I asked my mom this morning if the article I wrote yesterday triggered her. My deepest fear remains becoming a mirror of my father, a person who writes and “evangelizes” only to tear down and destroy.
She told me,
You ask if what YOU wrote triggered any Brian crap from our past ……. To repeat myself, not what you wrote, but the WHOLE Church Militant THING attacking Lewis makes me remember how Brian followed Michael Vorus as some kind of modern day prophet…..CM calling people to Repent and Believe!
I feel like we are truly living in a twilight zone TV episode. Think about it. We have WEIRDLY lived in 2 opposing Roman Catholic worlds in less than 5 years. This shift from black and white-trad-conservative on one hand to the more loving, free, Suzanne Lewis approach to Catholicism on the other hand.

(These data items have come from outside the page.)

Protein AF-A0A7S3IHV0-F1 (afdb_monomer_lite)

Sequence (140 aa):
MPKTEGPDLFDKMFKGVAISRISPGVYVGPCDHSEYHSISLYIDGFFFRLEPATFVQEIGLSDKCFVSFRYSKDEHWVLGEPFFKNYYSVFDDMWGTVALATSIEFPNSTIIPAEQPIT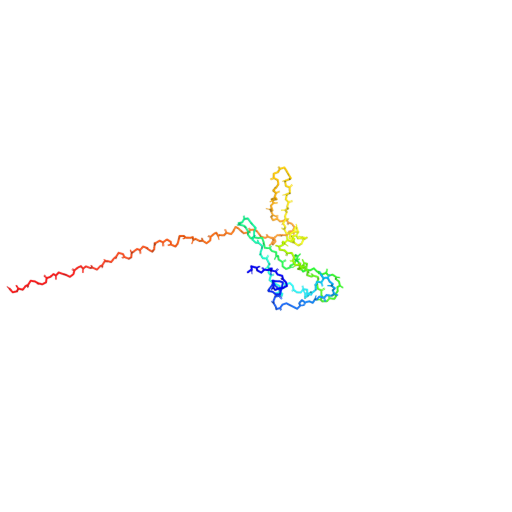DLGRYPEETDNNPEPQPSQPQ

Foldseek 3Di:
DDDACFVVVVCVQLPQWPWDDPDQQWIKTFLPQVSGDWDWDDDPQKTKTQGSPLQWADPPPPRITTGNDGGDRDNDDDDDRSRCVQWPWDQDPVVRDIDIDGDPVHPVIDIGGHDDPDPPPDPDPPPPPPDPDDDDDDDD

Secondary structure (DSSP, 8-state):
-PPP--HHHHHHHTTTS--EEEETTEEEEES-GGGS--EEEEETTEEEEEPHHHHEEEEEETTEEEE-----SSSS----HHHHHHEEEEEETTTTEEEEEE-TT-TT-EEEE-----S----PPP-----PPPPPPPP-

Radius of gyration: 26.09 Å; chains: 1; bounding box: 96×48×49 Å

pLDDT: mean 79.58, std 17.74, range [28.53, 96.81]

InterPro domains:
  IPR021109 Aspartic peptidase domain superfamily [G3DSA:2.40.70.10] (6-103)
  IPR021109 Aspartic peptidase domain superfamily [SSF50630] (17-101)
  IPR033121 Peptidase family A1 domain [PF00026] (20-102)
  IPR033121 Peptidase family A1 domain [PS51767] (1-101)

Organism: NCBI:txid197538

Structure (mmCIF, N/CA/C/O backbone):
data_AF-A0A7S3IHV0-F1
#
_entry.id   AF-A0A7S3IHV0-F1
#
loop_
_atom_site.group_PDB
_atom_site.id
_atom_site.type_symbol
_atom_site.label_atom_id
_atom_site.label_alt_id
_atom_site.label_comp_id
_atom_site.label_asym_id
_atom_site.label_entity_id
_atom_site.label_seq_id
_atom_site.pdbx_PDB_ins_code
_atom_site.Cartn_x
_atom_site.Cartn_y
_atom_site.Cartn_z
_atom_site.occupancy
_atom_site.B_iso_or_equiv
_atom_site.auth_seq_id
_atom_site.auth_comp_id
_atom_site.auth_asym_id
_atom_site.auth_atom_id
_atom_site.pdbx_PDB_model_num
ATOM 1 N N . MET A 1 1 ? 1.787 -28.882 0.218 1.00 29.47 1 MET A N 1
ATOM 2 C CA . MET A 1 1 ? 1.047 -27.876 -0.570 1.00 29.47 1 MET A CA 1
ATOM 3 C C . MET A 1 1 ? 1.439 -26.511 -0.033 1.00 29.47 1 MET A C 1
ATOM 5 O O . MET A 1 1 ? 1.294 -26.330 1.175 1.00 29.47 1 MET A O 1
ATOM 9 N N . PRO A 1 2 ? 2.029 -25.616 -0.840 1.00 28.53 2 PRO A N 1
ATOM 10 C CA . PRO A 1 2 ? 2.318 -24.255 -0.394 1.00 28.53 2 PRO A CA 1
ATOM 11 C C . PRO A 1 2 ? 0.994 -23.526 -0.132 1.00 28.53 2 PRO A C 1
ATOM 13 O O . PRO A 1 2 ? -0.001 -23.809 -0.793 1.00 28.53 2 PRO A O 1
ATOM 16 N N . LYS A 1 3 ? 0.960 -22.689 0.905 1.00 36.03 3 LYS A N 1
ATOM 17 C CA . LYS A 1 3 ? -0.262 -22.105 1.473 1.00 36.03 3 LYS A CA 1
ATOM 18 C C . LYS A 1 3 ? -0.563 -20.742 0.850 1.00 36.03 3 LYS A C 1
ATOM 20 O O . LYS A 1 3 ? 0.358 -19.985 0.570 1.00 36.03 3 LYS A O 1
ATOM 25 N N . THR A 1 4 ? -1.849 -20.429 0.717 1.00 44.03 4 THR A N 1
ATOM 26 C CA . THR A 1 4 ? -2.374 -19.094 0.407 1.00 44.03 4 THR A CA 1
ATOM 27 C C . THR A 1 4 ? -1.928 -18.108 1.492 1.00 44.03 4 THR A C 1
ATOM 29 O O . THR A 1 4 ? -2.160 -18.365 2.675 1.00 44.03 4 THR A O 1
ATOM 32 N N . GLU A 1 5 ? -1.336 -16.971 1.129 1.00 52.56 5 GLU A N 1
ATOM 33 C CA . GLU A 1 5 ? -1.142 -15.845 2.059 1.00 52.56 5 GLU A CA 1
ATOM 34 C C . GLU A 1 5 ? -2.497 -15.119 2.217 1.00 52.56 5 GLU A C 1
ATOM 36 O O . GLU A 1 5 ? -2.736 -14.042 1.681 1.00 52.56 5 GLU A O 1
ATOM 41 N N . GLY A 1 6 ? -3.441 -15.813 2.863 1.00 66.56 6 GLY A N 1
ATOM 42 C CA . GLY A 1 6 ? -4.826 -15.396 3.076 1.00 66.56 6 GLY A CA 1
ATOM 43 C C . GLY A 1 6 ? -4.994 -14.523 4.331 1.00 66.56 6 GLY A C 1
ATOM 44 O O . GLY A 1 6 ? -4.114 -13.716 4.630 1.00 66.56 6 GLY A O 1
ATOM 45 N N . PRO A 1 7 ? -6.097 -14.674 5.095 1.00 69.06 7 PRO A N 1
ATOM 46 C CA . PRO A 1 7 ? -6.334 -13.948 6.351 1.00 69.06 7 PRO A CA 1
ATOM 47 C C . PRO A 1 7 ? -5.110 -13.896 7.277 1.00 69.06 7 PRO A C 1
ATOM 49 O O . PRO A 1 7 ? -4.845 -12.861 7.871 1.00 69.06 7 PRO A O 1
ATOM 52 N N . ASP A 1 8 ? -4.307 -14.962 7.306 1.00 79.25 8 ASP A N 1
ATOM 53 C CA . ASP A 1 8 ? -3.067 -15.049 8.079 1.00 79.25 8 ASP A CA 1
ATOM 54 C C . ASP A 1 8 ? -2.056 -13.938 7.754 1.00 79.25 8 ASP A C 1
ATOM 56 O O . ASP A 1 8 ? -1.388 -13.432 8.656 1.00 79.25 8 ASP A O 1
ATOM 60 N N . LEU A 1 9 ? -1.901 -13.556 6.481 1.00 80.38 9 LEU A N 1
ATOM 61 C CA . LEU A 1 9 ? -1.011 -12.455 6.114 1.00 80.38 9 LEU A CA 1
ATOM 62 C C . LEU A 1 9 ? -1.616 -11.114 6.507 1.00 80.38 9 LEU A C 1
ATOM 64 O O . LEU A 1 9 ? -0.903 -10.256 7.017 1.00 80.38 9 LEU A O 1
ATOM 68 N N . PHE A 1 10 ? -2.922 -10.942 6.307 1.00 83.62 10 PHE A N 1
ATOM 69 C CA . PHE A 1 10 ? -3.628 -9.745 6.756 1.00 83.62 10 PHE A CA 1
ATOM 70 C C . PHE A 1 10 ? -3.453 -9.542 8.269 1.00 83.62 10 PHE A C 1
ATOM 72 O O . PHE A 1 10 ? -3.052 -8.465 8.707 1.00 83.62 10 PHE A O 1
ATOM 79 N N . ASP A 1 11 ? -3.633 -10.601 9.054 1.00 84.06 11 ASP A N 1
ATOM 80 C CA . ASP A 1 11 ? -3.460 -10.581 10.506 1.00 84.06 11 ASP A CA 1
ATOM 81 C C . ASP A 1 11 ? -2.006 -10.309 10.915 1.00 84.06 11 ASP A C 1
ATOM 83 O O . ASP A 1 11 ? -1.762 -9.644 11.920 1.00 84.06 11 ASP A O 1
ATOM 87 N N . LYS A 1 12 ? -1.020 -10.780 10.138 1.00 86.31 12 LYS A N 1
ATOM 88 C CA . LYS A 1 12 ? 0.396 -10.434 10.348 1.00 86.31 12 LYS A CA 1
ATOM 89 C C . LYS A 1 12 ? 0.688 -8.971 10.016 1.00 86.31 12 LYS A C 1
ATOM 91 O O . LYS A 1 12 ? 1.390 -8.329 10.791 1.00 86.31 12 LYS A O 1
ATOM 96 N N . MET A 1 13 ? 0.174 -8.460 8.894 1.00 86.56 13 MET A N 1
ATOM 97 C CA . MET A 1 13 ? 0.383 -7.076 8.449 1.00 86.56 13 MET A CA 1
ATOM 98 C C . MET A 1 13 ? -0.154 -6.075 9.472 1.00 86.56 13 MET A C 1
ATOM 100 O O . MET A 1 13 ? 0.503 -5.079 9.756 1.00 86.56 13 MET A O 1
ATOM 104 N N . PHE A 1 14 ? -1.314 -6.366 10.062 1.00 91.19 14 PHE A N 1
ATOM 105 C CA . PHE A 1 14 ? -1.976 -5.496 11.038 1.00 91.19 14 PHE A CA 1
ATOM 106 C C . PHE A 1 14 ? -1.869 -6.016 12.474 1.00 91.19 14 PHE A C 1
ATOM 108 O O . PHE A 1 14 ? -2.691 -5.686 13.332 1.00 91.19 14 PHE A O 1
ATOM 115 N N . LYS A 1 15 ? -0.858 -6.843 12.759 1.00 90.81 15 LYS A N 1
ATOM 116 C CA . LYS A 1 15 ? -0.667 -7.418 14.088 1.00 90.81 15 LYS A CA 1
ATOM 117 C C . LYS A 1 15 ? -0.473 -6.308 15.120 1.00 90.81 15 LYS A C 1
ATOM 119 O O . LYS A 1 15 ? 0.481 -5.545 15.040 1.00 90.81 15 LYS A O 1
ATOM 124 N N . GLY A 1 16 ? -1.337 -6.288 16.133 1.00 91.88 16 GLY A N 1
ATOM 125 C CA . GLY A 1 16 ? -1.289 -5.291 17.206 1.00 91.88 16 GLY A CA 1
ATOM 126 C C . GLY A 1 16 ? -2.090 -4.020 16.923 1.00 91.88 16 GLY A C 1
ATOM 127 O O . GLY A 1 16 ? -2.237 -3.211 17.831 1.00 91.88 16 GLY A O 1
ATOM 128 N N . VAL A 1 17 ? -2.667 -3.882 15.727 1.00 94.75 17 VAL A N 1
ATOM 129 C CA . VAL A 1 17 ? -3.565 -2.778 15.374 1.00 94.75 17 VAL A CA 1
ATOM 130 C C . VAL A 1 17 ? -5.012 -3.198 15.610 1.00 94.75 17 VAL A C 1
ATOM 132 O O . VAL A 1 17 ? -5.414 -4.313 15.269 1.00 94.75 17 VAL A O 1
ATOM 135 N N . ALA A 1 18 ? -5.825 -2.301 16.168 1.00 93.94 18 ALA A N 1
ATOM 136 C CA . ALA A 1 18 ? -7.238 -2.553 16.455 1.00 93.94 18 ALA A CA 1
ATOM 137 C C . ALA A 1 18 ? -8.127 -2.509 15.190 1.00 93.94 18 ALA A C 1
ATOM 139 O O . ALA A 1 18 ? -9.034 -1.684 15.069 1.00 93.94 18 ALA A O 1
ATOM 140 N N . ILE A 1 19 ? -7.889 -3.414 14.236 1.00 93.38 19 ILE A N 1
ATOM 141 C CA . ILE A 1 19 ? -8.692 -3.534 13.015 1.00 93.38 19 ILE A CA 1
ATOM 142 C C . ILE A 1 19 ? -10.018 -4.241 13.302 1.00 93.38 19 ILE A C 1
ATOM 144 O O . ILE A 1 19 ? -10.077 -5.307 13.909 1.00 93.38 19 ILE A O 1
ATOM 148 N N . SER A 1 20 ? -11.108 -3.658 12.815 1.00 92.00 20 SER A N 1
ATOM 149 C CA . SER A 1 20 ? -12.464 -4.192 12.898 1.00 92.00 20 SER A CA 1
ATOM 150 C C . SER A 1 20 ? -13.086 -4.292 11.512 1.00 92.00 20 SER A C 1
ATOM 152 O O . SER A 1 20 ? -12.936 -3.404 10.676 1.00 92.00 20 SER A O 1
ATOM 154 N N . ARG A 1 21 ? -13.860 -5.347 11.265 1.00 91.44 21 ARG A N 1
ATOM 155 C CA . ARG A 1 21 ? -14.659 -5.485 10.043 1.00 91.44 21 ARG A CA 1
ATOM 156 C C . ARG A 1 21 ? -16.069 -4.956 10.284 1.00 91.44 21 ARG A C 1
ATOM 158 O O . ARG A 1 21 ? -16.754 -5.457 11.171 1.00 91.44 21 ARG A O 1
ATOM 165 N N . ILE A 1 22 ? -16.518 -3.992 9.481 1.00 90.75 22 ILE A N 1
ATOM 166 C CA . ILE A 1 22 ? -17.876 -3.418 9.597 1.00 90.75 22 ILE A CA 1
ATOM 167 C C . ILE A 1 22 ? -18.853 -3.978 8.561 1.00 90.75 22 ILE A C 1
ATOM 169 O O . ILE A 1 22 ? -20.058 -4.001 8.790 1.00 90.75 22 ILE A O 1
ATOM 173 N N . SER A 1 23 ? -18.348 -4.472 7.431 1.00 89.38 23 SER A N 1
ATOM 174 C CA . SER A 1 23 ? -19.133 -5.180 6.419 1.00 89.38 23 SER A CA 1
ATOM 175 C C . SER A 1 23 ? -18.225 -6.117 5.607 1.00 89.38 23 SER A C 1
ATOM 177 O O . SER A 1 23 ? -17.006 -6.148 5.819 1.00 89.38 23 SER A O 1
ATOM 179 N N . PRO A 1 24 ? -18.757 -6.981 4.725 1.00 87.50 24 PRO A N 1
ATOM 180 C CA . PRO A 1 24 ? -17.918 -7.849 3.907 1.00 87.50 24 PRO A CA 1
ATOM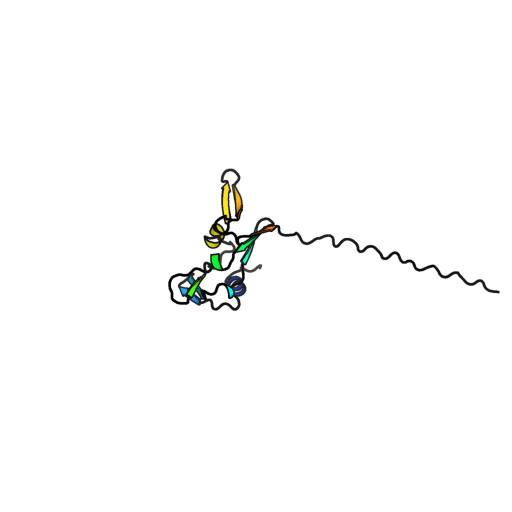 181 C C . PRO A 1 24 ? -16.886 -7.099 3.060 1.00 87.50 24 PRO A C 1
ATOM 183 O O . PRO A 1 24 ? -17.238 -6.338 2.168 1.00 87.50 24 PRO A O 1
ATOM 186 N N . GLY A 1 25 ? -15.602 -7.332 3.356 1.00 83.69 25 GLY A N 1
ATOM 187 C CA . GLY A 1 25 ? -14.484 -6.676 2.674 1.00 83.69 25 GLY A CA 1
ATOM 188 C C . GLY A 1 25 ? -14.254 -5.214 3.074 1.00 83.69 25 GLY A C 1
ATOM 189 O O . GLY A 1 25 ? -13.509 -4.522 2.387 1.00 83.69 25 GLY A O 1
ATOM 190 N N . VAL A 1 26 ? -14.879 -4.722 4.147 1.00 89.50 26 VAL A N 1
ATOM 191 C CA . VAL A 1 26 ? -14.663 -3.356 4.645 1.00 89.50 26 VAL A CA 1
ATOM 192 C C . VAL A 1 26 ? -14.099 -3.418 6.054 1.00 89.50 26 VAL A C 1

My head is spinning from this drama, my cold, our quickly changing reality.
I told her that I get it. It really is so weird. But I have so much more peace and joy now, and that’s how I know this new world of ours is good.
I used to live in such fear and misery and hatred, always judging others. Now I pity them, as I used to be them.
It is just so weird. Brian tried his best to raise me to be one of them. It is bizarre, because despite his best efforts, we’ve stepped through the Looking Glass and found wonder, joy, friendship, and curiosity on the other side.
So. Here’s cheers to that. And gratitude to those who helped us (y’all know who you are). Because of you, we’ve found the magic and strength to step through the glass from black and white judgment and condemnation into a gorgeous world of color and mystery on the other side.